» What you need to do
Report every line in the listing below where the string "furiosus" shows up.
= Beginning of Section =
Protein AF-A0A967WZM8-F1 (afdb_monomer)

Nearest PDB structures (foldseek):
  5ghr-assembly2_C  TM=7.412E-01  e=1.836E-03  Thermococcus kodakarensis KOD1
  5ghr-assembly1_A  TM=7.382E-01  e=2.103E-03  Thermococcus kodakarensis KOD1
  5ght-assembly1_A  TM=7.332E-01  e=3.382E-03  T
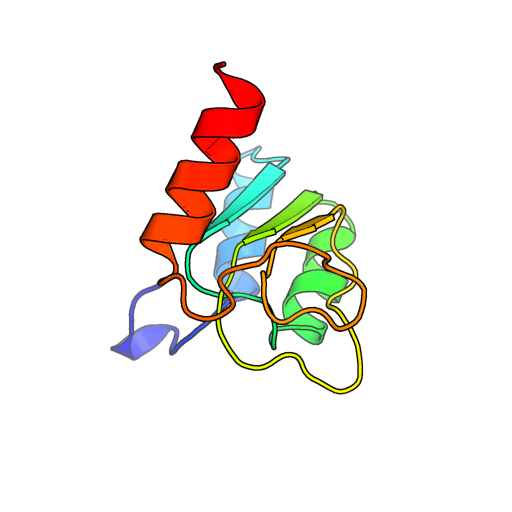hermococcus kodakarensis KOD1
  5x4h-assembly1_A  TM=7.707E-01  e=5.081E-03  Pyrococcus furiosus DSM 3638
  5x4i-assembly1_A  TM=7.797E-01  e=1.002E-02  Pyrococcus furiosus DSM 3638

Mean predicted aligned error: 2.98 Å

Structure (mmCIF, N/CA/C/O backbone):
data_AF-A0A967WZM8-F1
#
_entry.id   AF-A0A967WZM8-F1
#
loop_
_atom_site.group_PDB
_atom_site.id
_atom_site.type_symbol
_atom_site.label_atom_id
_atom_site.label_alt_id
_atom_site.label_comp_id
_atom_site.label_asym_id
_atom_site.label_entity_id
_atom_site.label_seq_id
_atom_site.pdbx_PDB_ins_code
_atom_site.Cartn_x
_atom_site.Cartn_y
_atom_site.Cartn_z
_atom_site.occupancy
_atom_site.B_iso_or_equiv
_atom_site.auth_seq_id
_atom_site.auth_comp_id
_atom_site.auth_asym_id
_atom_site.auth_atom_id
_atom_site.pdbx_PDB_model_num
ATOM 1 N N . PRO A 1 1 ? 5.263 6.621 9.613 1.00 79.00 1 PRO A N 1
ATOM 2 C CA . PRO A 1 1 ? 6.210 6.099 10.620 1.00 79.00 1 PRO A CA 1
ATOM 3 C C . PRO A 1 1 ? 7.236 7.155 11.038 1.00 79.00 1 PRO A C 1
ATOM 5 O O . PRO A 1 1 ? 7.662 7.958 10.205 1.00 79.00 1 PRO A O 1
ATOM 8 N N . ASN A 1 2 ? 7.628 7.153 12.309 1.00 83.81 2 ASN A N 1
ATOM 9 C CA . ASN A 1 2 ? 8.818 7.871 12.753 1.00 83.81 2 ASN A CA 1
ATOM 10 C C . ASN A 1 2 ? 10.053 7.059 12.346 1.00 83.81 2 ASN A C 1
ATOM 12 O O . ASN A 1 2 ? 10.244 5.937 12.801 1.00 83.81 2 ASN A O 1
ATOM 16 N N . ARG A 1 3 ? 10.903 7.630 11.487 1.00 84.06 3 ARG A N 1
ATOM 17 C CA . ARG A 1 3 ? 12.042 6.907 10.910 1.00 84.06 3 ARG A CA 1
ATOM 18 C C . ARG A 1 3 ? 13.079 6.464 11.947 1.00 84.06 3 ARG A C 1
ATOM 20 O O . ARG A 1 3 ? 13.757 5.471 11.710 1.00 84.06 3 ARG A O 1
ATOM 27 N N . VAL A 1 4 ? 13.221 7.208 13.043 1.00 79.56 4 VAL A N 1
ATOM 28 C CA . VAL A 1 4 ? 14.203 6.921 14.09
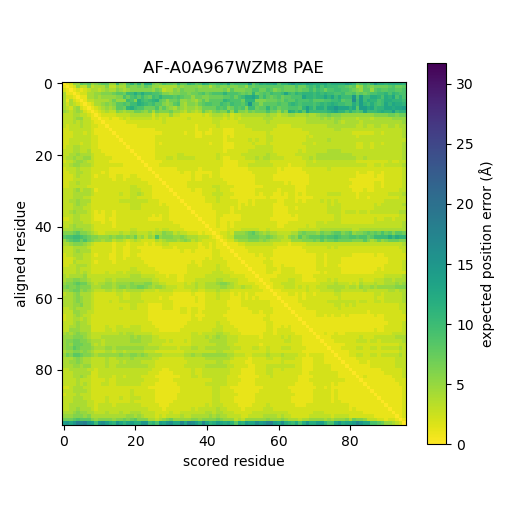7 1.00 79.56 4 VAL A CA 1
ATOM 29 C C . VAL A 1 4 ? 13.685 5.822 15.018 1.00 79.56 4 VAL A C 1
ATOM 31 O O . VAL A 1 4 ? 14.408 4.872 15.295 1.00 79.56 4 VAL A O 1
ATOM 34 N N . ASP A 1 5 ? 12.423 5.926 15.431 1.00 75.62 5 ASP A N 1
ATOM 35 C CA . ASP A 1 5 ? 11.870 5.056 16.473 1.00 75.62 5 ASP A CA 1
ATOM 36 C C . ASP A 1 5 ? 11.205 3.788 15.911 1.00 75.62 5 ASP A C 1
ATOM 38 O O . ASP A 1 5 ? 11.237 2.731 16.534 1.00 75.62 5 ASP A O 1
ATOM 42 N N . GLU A 1 6 ? 10.594 3.879 14.727 1.00 76.81 6 GLU A N 1
ATOM 43 C CA . GLU A 1 6 ? 9.778 2.810 14.129 1.00 76.81 6 GLU A CA 1
ATOM 44 C C . GLU A 1 6 ? 10.421 2.196 12.878 1.00 76.81 6 GLU A C 1
ATOM 46 O O . GLU A 1 6 ? 9.940 1.177 12.381 1.00 76.81 6 GLU A O 1
ATOM 51 N N . GLY A 1 7 ? 11.493 2.809 12.365 1.00 78.06 7 GLY A N 1
ATOM 52 C CA . GLY A 1 7 ? 12.185 2.378 11.155 1.00 78.06 7 GLY A CA 1
ATOM 53 C C . GLY A 1 7 ? 11.445 2.724 9.857 1.00 78.06 7 GLY A C 1
ATOM 54 O O . GLY A 1 7 ? 10.698 3.703 9.767 1.00 78.06 7 GLY A O 1
ATOM 55 N N . TYR A 1 8 ? 11.713 1.941 8.809 1.00 74.06 8 TYR A N 1
ATOM 56 C CA . TYR A 1 8 ? 11.102 2.092 7.486 1.00 74.06 8 TYR A CA 1
ATOM 57 C C . TYR A 1 8 ? 10.058 1.000 7.237 1.00 74.06 8 TYR A C 1
ATOM 59 O O . TYR A 1 8 ? 10.278 -0.155 7.588 1.00 74.06 8 TYR A O 1
ATOM 67 N N . GLY A 1 9 ? 8.960 1.357 6.566 1.00 84.12 9 GLY A N 1
ATOM 68 C CA . GLY A 1 9 ? 7.891 0.423 6.214 1.00 84.12 9 GLY A CA 1
ATOM 69 C C . GLY A 1 9 ? 6.736 0.402 7.212 1.00 84.12 9 GLY A C 1
ATOM 70 O O . GLY A 1 9 ? 6.488 1.377 7.930 1.00 84.12 9 GLY A O 1
ATOM 71 N N . LEU A 1 10 ? 5.979 -0.695 7.194 1.00 91.06 10 LEU A N 1
ATOM 72 C CA . LEU A 1 10 ? 4.867 -0.908 8.112 1.00 91.06 10 LEU A CA 1
ATOM 73 C C . LEU A 1 10 ? 5.384 -1.289 9.498 1.00 91.06 10 LEU A C 1
ATOM 75 O O . LEU A 1 10 ? 6.297 -2.091 9.636 1.00 91.06 10 LEU A O 1
ATOM 79 N N . ASN A 1 11 ? 4.752 -0.735 10.529 1.00 92.88 11 ASN A N 1
ATOM 80 C CA . ASN A 1 11 ? 5.023 -1.078 11.916 1.00 92.88 11 ASN A CA 1
ATOM 81 C C . ASN A 1 11 ? 3.776 -1.740 12.508 1.00 92.88 11 ASN A C 1
ATOM 83 O O . ASN A 1 11 ? 2.702 -1.132 12.560 1.00 92.88 11 ASN A O 1
ATOM 87 N N . ILE A 1 12 ? 3.913 -2.987 12.959 1.00 93.06 12 ILE A N 1
ATOM 88 C CA . ILE A 1 12 ? 2.775 -3.766 13.457 1.00 93.06 12 ILE A CA 1
ATOM 89 C C . ILE A 1 12 ? 2.127 -3.137 14.700 1.00 93.06 12 ILE A C 1
ATOM 91 O O . ILE A 1 12 ? 0.909 -3.219 14.866 1.00 93.06 12 ILE A O 1
ATOM 95 N N . GLU A 1 13 ? 2.889 -2.428 15.532 1.00 93.50 13 GLU A N 1
ATOM 96 C CA . GLU A 1 13 ? 2.352 -1.809 16.747 1.00 93.50 13 GLU A CA 1
ATOM 97 C C . GLU A 1 13 ? 1.563 -0.542 16.443 1.00 93.50 13 GLU A C 1
ATOM 99 O O . GLU A 1 13 ? 0.504 -0.316 17.040 1.00 93.50 13 GLU A O 1
ATOM 104 N N . ALA A 1 14 ? 1.991 0.216 15.432 1.00 94.12 14 ALA A N 1
ATOM 105 C CA . ALA A 1 14 ? 1.205 1.304 14.867 1.00 94.12 14 ALA A CA 1
ATOM 106 C C . ALA A 1 14 ? -0.115 0.789 14.262 1.00 94.12 14 ALA A C 1
ATOM 108 O O . ALA A 1 14 ? -1.178 1.340 14.556 1.00 94.12 14 ALA A O 1
ATOM 109 N N . LEU A 1 15 ? -0.087 -0.308 13.494 1.00 95.50 15 LEU A N 1
ATOM 110 C CA . LEU A 1 15 ? -1.300 -0.917 12.924 1.00 95.50 15 LEU A CA 1
ATOM 111 C C . LEU A 1 15 ? -2.263 -1.408 14.014 1.00 95.50 15 LEU A C 1
ATOM 113 O O . LEU A 1 15 ? -3.461 -1.123 13.965 1.00 95.50 15 LEU A O 1
ATOM 117 N N . ARG A 1 16 ? -1.752 -2.073 15.057 1.00 94.62 16 ARG A N 1
ATOM 118 C CA . ARG A 1 16 ? -2.566 -2.482 16.213 1.00 94.62 16 ARG A CA 1
ATOM 119 C C . ARG A 1 16 ? -3.149 -1.284 16.957 1.00 94.62 16 ARG A C 1
ATOM 121 O O . ARG A 1 16 ? -4.273 -1.365 17.450 1.00 94.62 16 ARG A O 1
ATOM 128 N N . LYS A 1 17 ? -2.412 -0.175 17.067 1.00 95.19 17 LYS A N 1
ATOM 129 C CA . LYS A 1 17 ? -2.923 1.068 17.659 1.00 95.19 17 LYS A CA 1
ATOM 130 C C . LYS A 1 17 ? -4.087 1.629 16.838 1.00 95.19 17 LYS A C 1
ATOM 132 O O . LYS A 1 17 ? -5.121 1.919 17.430 1.00 95.19 17 LYS A O 1
ATOM 137 N N . LEU A 1 18 ? -3.957 1.707 15.511 1.00 96.00 18 LEU A N 1
ATOM 138 C CA . LEU A 1 18 ? -5.038 2.149 14.617 1.00 96.00 18 LEU A CA 1
ATOM 139 C C . LEU A 1 18 ? -6.278 1.256 14.751 1.00 96.00 18 LEU A C 1
ATOM 141 O O . LEU A 1 18 ? -7.390 1.753 14.926 1.00 96.00 18 LEU A O 1
ATOM 145 N N . TRP A 1 19 ? -6.089 -0.063 14.763 1.00 96.69 19 TRP A N 1
ATOM 146 C CA . TRP A 1 19 ? -7.185 -1.012 14.957 1.00 96.69 19 TRP A CA 1
ATOM 147 C C . TRP A 1 19 ? -7.939 -0.784 16.279 1.00 96.69 19 TRP A C 1
ATOM 149 O O . TRP A 1 19 ? -9.172 -0.688 16.286 1.00 96.69 19 TRP A O 1
ATOM 159 N N . ARG A 1 20 ? -7.205 -0.607 17.393 1.00 96.69 20 ARG A N 1
ATOM 160 C CA . ARG A 1 20 ? -7.783 -0.275 18.713 1.00 96.69 20 ARG A CA 1
ATOM 161 C C . ARG A 1 20 ? -8.523 1.064 18.720 1.00 96.69 20 ARG A C 1
ATOM 163 O O . ARG A 1 20 ? -9.454 1.227 19.499 1.00 96.69 20 ARG A O 1
ATOM 170 N N . GLN A 1 21 ? -8.140 2.002 17.856 1.00 97.38 21 GLN A N 1
ATOM 171 C CA . GLN A 1 21 ? -8.818 3.291 17.676 1.00 97.38 21 GLN A CA 1
ATOM 172 C C . GLN A 1 21 ? -10.088 3.201 16.815 1.00 97.38 21 GLN A C 1
ATOM 174 O O . GLN A 1 21 ? -10.718 4.220 16.553 1.00 97.38 21 GLN A O 1
ATOM 179 N N . GLY A 1 22 ? -10.486 2.004 16.377 1.00 97.25 22 GLY A N 1
ATOM 180 C CA . GLY A 1 22 ? -11.690 1.820 15.568 1.00 97.25 22 GLY A CA 1
ATOM 181 C C . GLY A 1 22 ? -11.440 1.852 14.060 1.00 97.25 22 GLY A C 1
ATOM 182 O O . GLY A 1 22 ? -12.383 1.652 13.298 1.00 97.25 22 GLY A O 1
ATOM 183 N N . VAL A 1 23 ? -10.193 2.034 13.612 1.00 97.88 23 VAL A N 1
ATOM 184 C CA . VAL A 1 23 ? -9.849 1.941 12.186 1.00 97.88 23 VAL A CA 1
ATOM 185 C C . VAL A 1 23 ? -10.064 0.504 11.707 1.00 97.88 23 VAL A C 1
ATOM 187 O O . VAL A 1 23 ? -9.764 -0.457 12.423 1.00 97.88 23 VAL A O 1
ATOM 190 N N . ARG A 1 24 ? -10.631 0.357 10.508 1.00 97.19 24 ARG A N 1
ATOM 191 C CA . ARG A 1 24 ? -10.909 -0.946 9.879 1.00 97.19 24 ARG A CA 1
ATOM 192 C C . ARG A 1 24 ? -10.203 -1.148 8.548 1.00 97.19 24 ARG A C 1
= End of Section =
» Solution to the exercise
  5x4h-assembly1_A  TM=7.707E-01  e=5.081E-03  Pyrococcus furiosus DSM 3638
  5x4i-assembly1_A  TM=7.797E-01  e=1.002E-02  Pyrococcus furiosus DSM 3638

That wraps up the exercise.